Securing web apps and servers
Many web applications use a collection of technologies whose evolution has outpaced industry regulation, many third party security countermeasures and most importantly, the ability of many internal IT departments to keep up with the growing number of web application related security threats.
The web application may also include transactions with back-end data systems such as databases, CRM, and ERP software. Examples of web Applications include, among others, web sites that allow online shopping, banking & investing, and business to business transactions.
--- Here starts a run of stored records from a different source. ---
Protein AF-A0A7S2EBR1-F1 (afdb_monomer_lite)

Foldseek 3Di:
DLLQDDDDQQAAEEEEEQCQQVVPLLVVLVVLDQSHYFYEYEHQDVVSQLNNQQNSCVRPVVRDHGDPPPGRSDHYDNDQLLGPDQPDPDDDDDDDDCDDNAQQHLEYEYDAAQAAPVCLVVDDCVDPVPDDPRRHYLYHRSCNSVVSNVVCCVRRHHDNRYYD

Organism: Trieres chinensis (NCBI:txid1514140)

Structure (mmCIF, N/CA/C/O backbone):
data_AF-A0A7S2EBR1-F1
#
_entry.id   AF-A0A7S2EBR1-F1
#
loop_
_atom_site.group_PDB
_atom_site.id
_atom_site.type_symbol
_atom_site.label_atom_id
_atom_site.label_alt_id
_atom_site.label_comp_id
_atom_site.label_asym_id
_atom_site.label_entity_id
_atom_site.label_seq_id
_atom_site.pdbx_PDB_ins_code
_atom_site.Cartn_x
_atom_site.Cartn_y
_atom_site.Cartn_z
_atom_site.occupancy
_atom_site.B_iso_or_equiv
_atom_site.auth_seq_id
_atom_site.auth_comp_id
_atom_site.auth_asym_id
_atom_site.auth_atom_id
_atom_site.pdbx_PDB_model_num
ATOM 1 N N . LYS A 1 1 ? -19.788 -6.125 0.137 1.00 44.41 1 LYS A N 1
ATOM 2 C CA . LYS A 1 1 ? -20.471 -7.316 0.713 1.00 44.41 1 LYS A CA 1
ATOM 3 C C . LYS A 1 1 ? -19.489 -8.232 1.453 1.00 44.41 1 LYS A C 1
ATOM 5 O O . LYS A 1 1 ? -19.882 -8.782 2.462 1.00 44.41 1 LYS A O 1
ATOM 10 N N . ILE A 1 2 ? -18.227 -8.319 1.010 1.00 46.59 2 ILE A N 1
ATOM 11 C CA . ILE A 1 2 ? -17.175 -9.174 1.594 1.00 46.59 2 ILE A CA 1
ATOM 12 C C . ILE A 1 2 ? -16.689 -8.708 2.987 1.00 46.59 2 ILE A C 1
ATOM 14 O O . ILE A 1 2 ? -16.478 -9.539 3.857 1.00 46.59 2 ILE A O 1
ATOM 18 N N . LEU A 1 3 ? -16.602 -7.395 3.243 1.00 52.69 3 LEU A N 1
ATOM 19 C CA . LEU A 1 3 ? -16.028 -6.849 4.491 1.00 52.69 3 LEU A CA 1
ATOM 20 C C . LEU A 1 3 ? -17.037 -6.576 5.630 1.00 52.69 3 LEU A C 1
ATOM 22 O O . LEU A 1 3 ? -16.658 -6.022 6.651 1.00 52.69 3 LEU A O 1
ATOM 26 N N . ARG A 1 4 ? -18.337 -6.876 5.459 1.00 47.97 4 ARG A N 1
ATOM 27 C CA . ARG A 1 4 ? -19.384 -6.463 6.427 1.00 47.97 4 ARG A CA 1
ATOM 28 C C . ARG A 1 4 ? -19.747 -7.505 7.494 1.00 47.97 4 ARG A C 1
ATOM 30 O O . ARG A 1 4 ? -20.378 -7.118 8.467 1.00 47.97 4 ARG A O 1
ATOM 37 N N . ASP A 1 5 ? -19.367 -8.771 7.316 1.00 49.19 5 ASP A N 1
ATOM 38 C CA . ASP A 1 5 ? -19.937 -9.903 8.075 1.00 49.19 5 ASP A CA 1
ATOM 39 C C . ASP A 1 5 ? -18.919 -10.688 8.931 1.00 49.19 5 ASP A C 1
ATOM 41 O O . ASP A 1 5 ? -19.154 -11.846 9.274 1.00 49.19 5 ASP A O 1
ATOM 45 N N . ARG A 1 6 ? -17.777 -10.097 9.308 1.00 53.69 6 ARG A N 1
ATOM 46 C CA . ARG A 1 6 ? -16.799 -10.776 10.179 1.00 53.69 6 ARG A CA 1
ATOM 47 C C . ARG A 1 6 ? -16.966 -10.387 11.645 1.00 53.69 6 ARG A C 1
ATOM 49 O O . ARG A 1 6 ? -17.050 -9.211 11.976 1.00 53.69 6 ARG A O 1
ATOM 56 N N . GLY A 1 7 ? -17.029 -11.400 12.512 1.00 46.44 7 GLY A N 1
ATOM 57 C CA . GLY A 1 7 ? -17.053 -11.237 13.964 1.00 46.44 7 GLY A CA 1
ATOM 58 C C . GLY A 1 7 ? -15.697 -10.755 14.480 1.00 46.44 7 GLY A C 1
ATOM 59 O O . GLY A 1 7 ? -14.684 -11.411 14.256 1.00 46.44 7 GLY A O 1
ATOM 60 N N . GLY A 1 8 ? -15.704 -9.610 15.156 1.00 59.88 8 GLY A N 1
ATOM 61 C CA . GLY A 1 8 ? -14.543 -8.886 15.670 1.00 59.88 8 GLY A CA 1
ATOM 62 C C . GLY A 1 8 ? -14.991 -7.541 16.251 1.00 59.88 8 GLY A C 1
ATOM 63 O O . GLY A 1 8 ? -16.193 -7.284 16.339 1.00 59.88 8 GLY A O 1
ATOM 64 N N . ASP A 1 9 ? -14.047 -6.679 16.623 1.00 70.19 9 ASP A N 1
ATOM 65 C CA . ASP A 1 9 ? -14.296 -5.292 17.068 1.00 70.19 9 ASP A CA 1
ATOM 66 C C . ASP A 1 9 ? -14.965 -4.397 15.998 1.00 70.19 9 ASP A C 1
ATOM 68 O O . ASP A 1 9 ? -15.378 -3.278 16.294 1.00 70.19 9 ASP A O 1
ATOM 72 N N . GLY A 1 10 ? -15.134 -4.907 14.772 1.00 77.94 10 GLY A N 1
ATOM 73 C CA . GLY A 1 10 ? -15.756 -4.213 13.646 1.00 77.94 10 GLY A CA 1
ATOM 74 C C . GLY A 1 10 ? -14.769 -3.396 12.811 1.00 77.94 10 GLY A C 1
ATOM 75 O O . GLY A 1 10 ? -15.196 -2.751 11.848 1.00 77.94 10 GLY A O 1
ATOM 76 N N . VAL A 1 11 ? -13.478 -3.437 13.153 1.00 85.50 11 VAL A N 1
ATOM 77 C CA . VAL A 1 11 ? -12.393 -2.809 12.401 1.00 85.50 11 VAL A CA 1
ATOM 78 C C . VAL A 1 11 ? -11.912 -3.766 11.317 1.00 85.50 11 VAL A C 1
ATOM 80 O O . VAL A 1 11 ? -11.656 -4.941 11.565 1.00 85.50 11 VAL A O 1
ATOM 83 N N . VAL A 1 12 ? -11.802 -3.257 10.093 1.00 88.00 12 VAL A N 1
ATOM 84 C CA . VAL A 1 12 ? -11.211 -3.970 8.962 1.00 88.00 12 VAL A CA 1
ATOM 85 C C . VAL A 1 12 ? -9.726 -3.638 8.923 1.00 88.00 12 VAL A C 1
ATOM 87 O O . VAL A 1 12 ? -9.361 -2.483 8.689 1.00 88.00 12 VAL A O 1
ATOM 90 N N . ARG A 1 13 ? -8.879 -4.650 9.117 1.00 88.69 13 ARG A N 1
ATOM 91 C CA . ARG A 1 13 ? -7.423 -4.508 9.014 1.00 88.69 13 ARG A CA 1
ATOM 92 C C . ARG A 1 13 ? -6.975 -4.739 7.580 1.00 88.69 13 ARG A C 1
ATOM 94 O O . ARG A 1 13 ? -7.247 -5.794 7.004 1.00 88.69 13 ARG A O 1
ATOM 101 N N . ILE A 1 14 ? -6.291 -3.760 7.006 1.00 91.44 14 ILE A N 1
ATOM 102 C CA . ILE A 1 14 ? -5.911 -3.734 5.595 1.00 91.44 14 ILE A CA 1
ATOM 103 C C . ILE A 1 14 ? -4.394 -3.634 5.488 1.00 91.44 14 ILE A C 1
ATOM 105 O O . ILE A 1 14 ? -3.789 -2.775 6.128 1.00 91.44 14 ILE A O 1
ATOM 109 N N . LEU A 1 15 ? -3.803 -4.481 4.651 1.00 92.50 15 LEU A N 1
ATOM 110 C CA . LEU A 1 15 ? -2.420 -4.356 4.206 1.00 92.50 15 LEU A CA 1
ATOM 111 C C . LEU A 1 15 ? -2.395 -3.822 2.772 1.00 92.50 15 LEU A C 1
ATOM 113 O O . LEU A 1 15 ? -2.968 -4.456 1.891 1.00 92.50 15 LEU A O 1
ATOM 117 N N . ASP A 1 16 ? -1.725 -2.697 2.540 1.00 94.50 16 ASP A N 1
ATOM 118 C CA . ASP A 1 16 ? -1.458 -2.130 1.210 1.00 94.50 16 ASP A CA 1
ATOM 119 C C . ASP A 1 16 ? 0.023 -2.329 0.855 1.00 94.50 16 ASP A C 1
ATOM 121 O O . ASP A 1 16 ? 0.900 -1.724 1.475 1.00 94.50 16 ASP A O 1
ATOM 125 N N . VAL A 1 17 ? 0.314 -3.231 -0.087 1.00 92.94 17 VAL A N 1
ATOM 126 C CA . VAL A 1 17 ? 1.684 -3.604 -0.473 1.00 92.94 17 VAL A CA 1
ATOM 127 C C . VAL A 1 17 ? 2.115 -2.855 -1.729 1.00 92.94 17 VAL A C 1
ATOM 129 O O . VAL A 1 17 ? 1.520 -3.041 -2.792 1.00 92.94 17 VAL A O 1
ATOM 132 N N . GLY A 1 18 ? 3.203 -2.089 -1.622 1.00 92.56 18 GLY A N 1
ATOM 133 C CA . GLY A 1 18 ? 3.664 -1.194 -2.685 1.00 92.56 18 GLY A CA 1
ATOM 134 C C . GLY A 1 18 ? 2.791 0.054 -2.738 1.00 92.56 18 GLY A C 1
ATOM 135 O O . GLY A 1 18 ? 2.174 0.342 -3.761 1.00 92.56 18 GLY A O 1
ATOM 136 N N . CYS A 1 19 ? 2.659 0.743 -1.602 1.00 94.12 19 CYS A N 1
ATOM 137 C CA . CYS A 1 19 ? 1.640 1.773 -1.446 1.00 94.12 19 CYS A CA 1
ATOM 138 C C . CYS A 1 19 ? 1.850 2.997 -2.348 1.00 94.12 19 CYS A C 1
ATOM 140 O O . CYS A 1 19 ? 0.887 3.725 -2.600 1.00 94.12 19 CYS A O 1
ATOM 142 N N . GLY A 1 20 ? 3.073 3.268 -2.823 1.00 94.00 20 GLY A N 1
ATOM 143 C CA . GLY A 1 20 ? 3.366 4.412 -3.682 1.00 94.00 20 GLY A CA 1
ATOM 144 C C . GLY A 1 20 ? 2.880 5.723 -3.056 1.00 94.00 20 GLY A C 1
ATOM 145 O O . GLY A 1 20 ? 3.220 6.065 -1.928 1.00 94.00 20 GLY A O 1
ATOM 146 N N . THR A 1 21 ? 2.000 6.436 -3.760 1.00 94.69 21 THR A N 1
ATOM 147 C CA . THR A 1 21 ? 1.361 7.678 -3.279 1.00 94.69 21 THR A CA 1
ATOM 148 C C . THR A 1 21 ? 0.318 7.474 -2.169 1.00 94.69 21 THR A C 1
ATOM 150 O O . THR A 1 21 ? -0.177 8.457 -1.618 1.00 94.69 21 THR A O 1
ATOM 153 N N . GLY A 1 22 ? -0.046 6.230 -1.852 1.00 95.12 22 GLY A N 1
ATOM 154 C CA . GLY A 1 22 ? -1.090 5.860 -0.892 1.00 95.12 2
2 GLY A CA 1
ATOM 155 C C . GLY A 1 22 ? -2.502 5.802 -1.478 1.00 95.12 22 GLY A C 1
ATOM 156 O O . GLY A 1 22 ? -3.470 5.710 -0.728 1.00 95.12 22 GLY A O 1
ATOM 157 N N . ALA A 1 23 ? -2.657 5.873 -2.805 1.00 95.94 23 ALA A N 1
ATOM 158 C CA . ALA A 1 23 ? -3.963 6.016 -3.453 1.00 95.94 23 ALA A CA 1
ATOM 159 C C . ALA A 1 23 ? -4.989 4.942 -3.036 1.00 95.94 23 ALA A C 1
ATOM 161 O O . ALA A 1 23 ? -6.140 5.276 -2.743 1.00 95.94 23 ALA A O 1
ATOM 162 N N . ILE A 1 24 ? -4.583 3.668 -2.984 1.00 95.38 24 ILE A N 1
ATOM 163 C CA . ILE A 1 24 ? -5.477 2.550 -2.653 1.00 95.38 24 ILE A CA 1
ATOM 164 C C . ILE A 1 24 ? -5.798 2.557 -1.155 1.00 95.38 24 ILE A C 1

Specific goals of web application testing include:
- Identify incorrectly configured Web Server Software
- Identify flaws in the User Authentication system
- Analyze the Web Application for flaws in logic and flow
- Identify weaknesses that enable circumventing the designed path to information
- Identify issues that enable unauthorized data access
- Identify issues that enable transaction manipulation
- Identify issues that permit denial of service attacks
Determine if the host operating system can be compromised from the application Weaknesses (vulnerabilities) in web applications and their host systems typically include: Unnecessary active, exposed services (increasing the attack surface area)
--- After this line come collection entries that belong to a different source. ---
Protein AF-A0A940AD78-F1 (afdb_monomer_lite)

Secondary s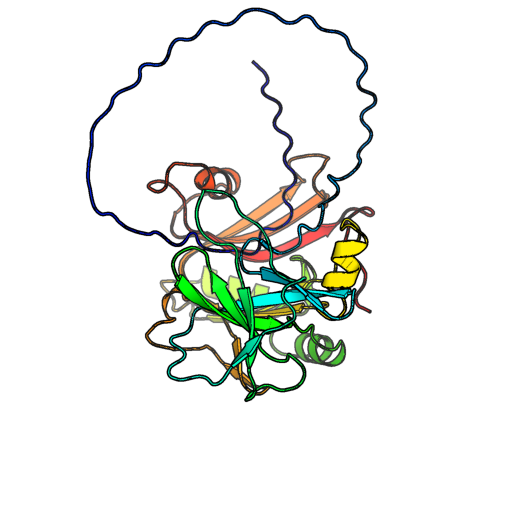tructure (DSSP, 8-state):
-------------------------------------------------PPP-----SEEETTEEEEEETTEEEEEEEE-----S--EEE--GGG-B--SSSS--BEEEEETTSGGGTSEEEE-TTS-EEEEEE--PPPHHHHHHHHTTTEEEEETTEEEE-HHHHHHHHHHHTTT--EEEEEEEEEPPBTTS-HHHHHHTTTT-SEEEEEEEEE-SS-EEEEEEEEETTEEEE---TTTTTS-EEESEEEEEEEE-SSTTSSEEEEEEEEEESS----HHHHHHGGGS-TTSPPPEEEEEEEEEE-TT--BPPP-

Sequence (316 aa):
MKKIFCFLTIMAVVGMAACSIGKEAGDETVSLSTDASSVTENDDVSGGNEAPEIEVKEGVYADYAFITIGGEIKRYKLFSEDLGDIDLTCVADDNLLFKWGAGDAWRFYEMKEYPELDRVLGLGPGGGIFEAAPFRGVKISEIEAVKNSEAVLLLNGSVESGKEIWEDFYTKTSKHMPASVIIADCYTQSSNVSEALKQAEAGDYPCLYFKKLTYDGVEYVLEPVCRVDDEYVVRKDEDYDRDTKYFKYLRHFEGEAEFPTMIYSYYSIYILTDDGASDRDEIESSQWMDTTGAILYAEVFGEYTWKDNAPFLPLQ

Radius of gyration: 22.76 Å; chains: 1; bounding box: 59×57×52 Å

Foldseek 3Di:
DDDDDDDDPPPDDPQDDDDDDDDDDDDDDDDDDDDDDDDDDDDDPPDDPQDPAPDDAQADDRQWHFWQAPNATAIWGKAQDPDPDFDWDFDDPVRWHDDDDPFDTKGKTDTPVDPPPQKIWIQHGPGGIIIIGGQAADDPVVVVVQQVDQAFEDEVQATPHNVVSVVVQCVQVVVLHKDKHKYKYWYFDFQSYDPSVCRNCVRNPRHIWIWMWIHHSFKIKIFTFDQDPNDTHRDPDVVPCVRIDIAGDKDWDWDADPDPPDQFGIKIWIKGWNDPDNDPCLQVVQVVDPPVRHTDMDIRHMHTHGDPVNRGDDDD

pLDDT: mean 70.01, std 24.45, range [20.33, 98.5]

Structure (mmCIF, N/CA/C/O backbone):
data_AF-A0A940AD78-F1
#
_entry.id   AF-A0A940AD78-F1
#
loop_
_atom_site.group_PDB
_atom_site.id
_atom_site.type_symbol
_atom_site.label_atom_id
_atom_site.label_alt_id
_atom_site.label_comp_id
_atom_site.label_asym_id
_atom_site.label_entity_id
_atom_site.label_seq_id
_atom_site.pdbx_PDB_ins_code
_atom_site.Cartn_x
_atom_site.Cartn_y
_atom_site.Cartn_z
_atom_site.occupancy
_atom_site.B_iso_or_equiv
_atom_site.auth_seq_id
_atom_site.auth_comp_id
_atom_site.auth_asym_id
_atom_site.auth_atom_id
_atom_site.pdbx_PDB_model_num
ATOM 1 N N . MET A 1 1 ? 23.608 20.860 20.476 1.00 26.38 1 MET A N 1
ATOM 2 C CA . MET A 1 1 ? 23.451 19.593 19.735 1.00 26.38 1 MET A CA 1
ATOM 3 C C . MET A 1 1 ? 22.141 19.658 18.970 1.00 26.38 1 MET A C 1
ATOM 5 O O . MET A 1 1 ? 21.091 19.495 19.567 1.00 26.38 1 MET A O 1
ATOM 9 N N . LYS A 1 2 ? 22.202 20.008 17.684 1.00 24.12 2 LYS A N 1
ATOM 10 C CA . LYS A 1 2 ? 21.086 19.932 16.737 1.00 24.12 2 LYS A CA 1
ATOM 11 C C . LYS A 1 2 ? 21.609 19.093 15.577 1.00 24.12 2 LYS A C 1
ATOM 13 O O . LYS A 1 2 ? 22.529 19.535 14.899 1.00 24.12 2 LYS A O 1
ATOM 18 N N . LYS A 1 3 ? 21.109 17.869 15.419 1.00 22.12 3 LYS A N 1
ATOM 19 C CA . LYS A 1 3 ? 21.294 17.092 14.191 1.00 22.12 3 LYS A CA 1
ATOM 20 C C . LYS A 1 3 ? 20.011 17.268 13.392 1.00 22.12 3 LYS A C 1
ATOM 22 O O . LYS A 1 3 ? 18.953 16.833 13.826 1.00 22.12 3 LYS A O 1
ATOM 27 N N . ILE A 1 4 ? 20.129 18.004 12.296 1.00 22.98 4 ILE A N 1
ATOM 28 C CA . ILE A 1 4 ? 19.122 18.120 11.248 1.00 22.98 4 ILE A CA 1
ATOM 29 C C . ILE A 1 4 ? 19.285 16.865 10.391 1.00 22.98 4 ILE A C 1
ATOM 31 O O . ILE A 1 4 ? 20.361 16.653 9.840 1.00 22.98 4 ILE A O 1
ATOM 35 N N . PHE A 1 5 ? 18.248 16.041 10.305 1.00 22.81 5 PHE A N 1
ATOM 36 C CA . PHE A 1 5 ? 18.108 15.035 9.257 1.00 22.81 5 PHE A CA 1
ATOM 37 C C . PHE A 1 5 ? 16.726 15.238 8.639 1.00 22.81 5 PHE A C 1
ATOM 39 O O . PHE A 1 5 ? 15.720 14.803 9.184 1.00 22.81 5 PHE A O 1
ATOM 46 N N . CYS A 1 6 ? 16.691 15.977 7.531 1.00 22.06 6 CYS A N 1
ATOM 47 C CA . CYS A 1 6 ? 15.586 15.920 6.584 1.00 22.06 6 CYS A CA 1
ATOM 48 C C . CYS A 1 6 ? 15.721 14.604 5.823 1.00 22.06 6 CYS A C 1
ATOM 50 O O . CYS A 1 6 ? 16.742 14.425 5.164 1.00 22.06 6 CYS A O 1
ATOM 52 N N . PHE A 1 7 ? 14.713 13.737 5.851 1.00 24.94 7 PHE A N 1
ATOM 53 C CA . PHE A 1 7 ? 14.513 12.791 4.761 1.00 24.94 7 PHE A CA 1
ATOM 54 C C . PHE A 1 7 ? 13.036 12.660 4.411 1.00 24.94 7 PHE A C 1
ATOM 56 O O . PHE A 1 7 ? 12.146 12.677 5.254 1.00 24.94 7 PHE A O 1
ATOM 63 N N . LEU A 1 8 ? 12.847 12.641 3.101 1.00 22.72 8 LEU A N 1
ATOM 64 C CA . LEU A 1 8 ? 11.623 12.648 2.336 1.00 22.72 8 LEU A CA 1
ATOM 65 C C . LEU A 1 8 ? 11.049 11.224 2.363 1.00 22.72 8 LEU A C 1
ATOM 67 O O . LEU A 1 8 ? 11.647 10.321 1.781 1.00 22.72 8 LEU A O 1
ATOM 71 N N . THR A 1 9 ? 9.914 11.009 3.024 1.00 25.50 9 THR A N 1
ATOM 72 C CA . THR A 1 9 ? 9.168 9.749 2.914 1.00 25.50 9 THR A CA 1
ATOM 73 C C . THR A 1 9 ? 8.458 9.733 1.562 1.00 25.50 9 THR A C 1
ATOM 75 O O . THR A 1 9 ? 7.309 10.146 1.434 1.00 25.50 9 THR A O 1
ATOM 78 N N . ILE A 1 10 ? 9.162 9.295 0.519 1.00 23.39 10 ILE A N 1
ATOM 79 C CA . ILE A 1 10 ? 8.495 8.669 -0.623 1.00 23.39 10 ILE A CA 1
ATOM 80 C C . ILE A 1 10 ? 8.074 7.301 -0.103 1.00 23.39 10 ILE A C 1
ATOM 82 O O . ILE A 1 10 ? 8.933 6.539 0.336 1.00 23.39 10 ILE A O 1
ATOM 86 N N . MET A 1 11 ? 6.764 7.042 -0.075 1.00 24.45 11 MET A N 1
ATOM 87 C CA . MET A 1 11 ? 6.182 5.761 0.317 1.00 24.45 11 MET A CA 1
ATOM 88 C C . MET A 1 11 ? 6.948 4.621 -0.358 1.00 24.45 11 MET A C 1
ATOM 90 O O . MET A 1 11 ? 6.799 4.364 -1.552 1.00 24.45 11 MET A O 1
ATOM 94 N N . ALA A 1 12 ? 7.799 3.963 0.423 1.00 22.72 12 ALA A N 1
ATOM 95 C CA . ALA A 1 12 ? 8.381 2.698 0.056 1.00 22.72 12 ALA A CA 1
ATOM 96 C C . ALA A 1 12 ? 7.234 1.690 0.036 1.00 22.72 12 ALA A C 1
ATOM 98 O O . ALA A 1 12 ? 6.614 1.398 1.059 1.00 22.72 12 ALA A O 1
ATOM 99 N N . VAL A 1 13 ? 6.954 1.173 -1.158 1.00 23.67 13 VAL A N 1
ATOM 100 C CA . VAL A 1 13 ? 6.338 -0.139 -1.320 1.00 23.67 13 VAL A CA 1
ATOM 101 C C . VAL A 1 13 ? 7.068 -1.084 -0.368 1.00 23.67 13 VAL A C 1
ATOM 103 O O . VAL A 1 13 ? 8.295 -1.162 -0.386 1.00 23.67 13 VAL A O 1
ATOM 106 N N . VAL A 1 14 ? 6.308 -1.730 0.511 1.00 22.69 14 VAL A N 1
ATOM 107 C CA . VAL A 1 14 ? 6.795 -2.712 1.481 1.00 22.69 14 VAL A CA 1
ATOM 108 C C . VAL A 1 14 ? 7.436 -3.872 0.712 1.00 22.69 14 VAL A C 1
ATOM 110 O O . VAL A 1 14 ? 6.756 -4.816 0.330 1.00 22.69 14 VAL A O 1
ATOM 113 N N . GLY A 1 15 ? 8.739 -3.777 0.459 1.00 21.58 15 GLY A N 1
ATOM 114 C CA . GLY A 1 15 ? 9.595 -4.870 0.013 1.00 21.58 15 GLY A CA 1
ATOM 115 C C . GLY A 1 15 ? 10.324 -5.419 1.231 1.00 21.58 15 GLY A C 1
ATOM 116 O O . GLY A 1 15 ? 11.186 -4.750 1.803 1.00 21.58 15 GLY A O 1
ATOM 117 N N . MET A 1 16 ? 9.928 -6.607 1.687 1.00 23.23 16 MET A N 1
ATOM 118 C CA . MET A 1 16 ? 10.601 -7.291 2.788 1.00 23.23 16 MET A CA 1
ATOM 119 C C . MET A 1 16 ? 12.039 -7.637 2.397 1.00 23.23 16 MET A C 1
ATOM 121 O O . MET A 1 16 ? 12.299 -8.201 1.337 1.00 23.23 16 MET A O 1
ATOM 125 N N . ALA A 1 17 ? 12.970 -7.360 3.307 1.00 21.34 17 ALA A N 1
ATOM 126 C CA . ALA A 1 17 ? 14.327 -7.868 3.237 1.00 21.34 17 ALA A CA 1
ATOM 127 C C . ALA A 1 17 ? 14.314 -9.406 3.290 1.00 21.34 17 ALA A C 1
ATOM 129 O O . ALA A 1 17 ? 13.932 -10.007 4.296 1.00 21.34 17 ALA A O 1
ATOM 130 N N . ALA A 1 18 ? 14.765 -10.052 2.214 1.00 21.70 18 ALA A N 1
ATOM 131 C CA . ALA A 1 18 ? 15.072 -11.473 2.221 1.00 21.70 18 ALA A CA 1
ATOM 132 C C . ALA A 1 18 ? 16.262 -11.728 3.162 1.00 21.70 18 ALA A C 1
ATOM 134 O O . ALA A 1 18 ? 17.396 -11.323 2.904 1.00 21.70 18 ALA A O 1
ATOM 135 N N . CYS A 1 19 ? 15.991 -12.396 4.279 1.00 20.61 19 CYS A N 1
ATOM 136 C CA . CYS A 1 19 ? 16.998 -12.837 5.232 1.00 20.61 19 CYS A CA 1
ATOM 137 C C . CYS A 1 19 ? 17.661 -14.121 4.700 1.00 20.61 19 CYS A C 1
ATOM 139 O O . CYS A 1 19 ? 17.044 -15.185 4.701 1.00 20.61 19 CYS A O 1
ATOM 141 N N . SER A 1 20 ? 18.916 -14.049 4.246 1.00 22.05 20 SER A N 1
ATOM 142 C CA . SER A 1 20 ? 19.743 -15.238 4.011 1.00 22.05 20 SER A CA 1
ATOM 143 C C . SER A 1 20 ? 20.552 -15.556 5.272 1.00 22.05 20 SER A C 1
ATOM 145 O O . SER A 1 20 ? 21.500 -14.841 5.604 1.00 22.05 20 SER A O 1
ATOM 147 N N . ILE A 1 21 ? 20.205 -16.636 5.976 1.00 23.52 21 ILE A N 1
ATOM 148 C CA . ILE A 1 21 ? 20.995 -17.150 7.102 1.00 23.52 21 ILE A CA 1
ATOM 149 C C . ILE A 1 21 ? 22.133 -18.032 6.567 1.00 23.52 21 ILE A C 1
ATOM 151 O O . ILE A 1 21 ? 21.911 -19.136 6.083 1.00 23.52 21 ILE A O 1
ATOM 155 N N . GLY A 1 22 ? 23.354 -17.510 6.701 1.00 22.16 22 GLY A N 1
ATOM 156 C CA . GLY A 1 22 ? 24.495 -18.169 7.345 1.00 22.16 22 GLY A CA 1
ATOM 157 C C . GLY A 1 22 ? 25.082 -19.459 6.756 1.00 22.16 22 GLY A C 1
ATOM 158 O O . GLY A 1 22 ? 24.556 -20.554 6.943 1.00 22.16 22 GLY A O 1
ATOM 159 N N . LYS A 1 23 ? 26.332 -19.352 6.286 1.00 22.73 23 LYS A N 1
ATOM 160 C CA . LYS A 1 23 ? 27.379 -20.321 6.644 1.00 22.73 23 LYS A CA 1
ATOM 161 C C . LYS A 1 23 ? 28.674 -19.585 6.997 1.00 22.73 23 LYS A C 1
ATOM 163 O O . LYS A 1 23 ? 29.127 -18.727 6.250 1.00 22.73 23 LYS A O 1
ATOM 168 N N . GLU A 1 24 ? 29.190 -19.908 8.178 1.00 24.59 24 GLU A N 1
ATOM 169 C CA . GLU A 1 24 ? 30.324 -19.300 8.883 1.00 24.59 24 GLU A CA 1
ATOM 170 C C . GLU A 1 24 ? 31.640 -19.283 8.087 1.00 24.59 24 GLU A C 1
ATOM 172 O O . GLU A 1 24 ? 31.953 -20.258 7.403 1.00 24.59 24 GLU A O 1
ATOM 177 N N . ALA A 1 25 ? 32.455 -18.238 8.289 1.00 23.22 25 ALA A N 1
ATOM 178 C CA . ALA A 1 25 ? 33.832 -18.357 8.797 1.00 23.22 25 ALA A CA 1
ATOM 179 C C . ALA A 1 25 ? 34.531 -16.984 8.902 1.00 23.22 25 ALA A C 1
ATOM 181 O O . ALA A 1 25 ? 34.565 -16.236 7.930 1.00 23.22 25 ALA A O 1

- Missing security patches
- Misconfigured server or application software
- Programming errors that enable buffer overflows and other code-based attacks
- Input validation vulnerabilities
- Session state management vulnerabilities
- Authentication vulnerabilities
- Information leakage
More specifically, the testing includes discovery and identification of the following minimum set of vulnerabilities:
- Parameter manipulation
- Input validation and bounds checking
- Cookie manipulation
- Cross site scripting
- Directory traversal
- Insecure sample applications
- Insecure administrative applications
- Insecure session management
- SQL injection and other input validation flaws
- Buffer overflows
- Insecure data storage mechanisms in cookies
- Authentication bypass flaws
- All known vulnerabilities in the host and application software
While many automated scanning tools are helpful, they are no substitute for a thorough, hands-on review by application security experts.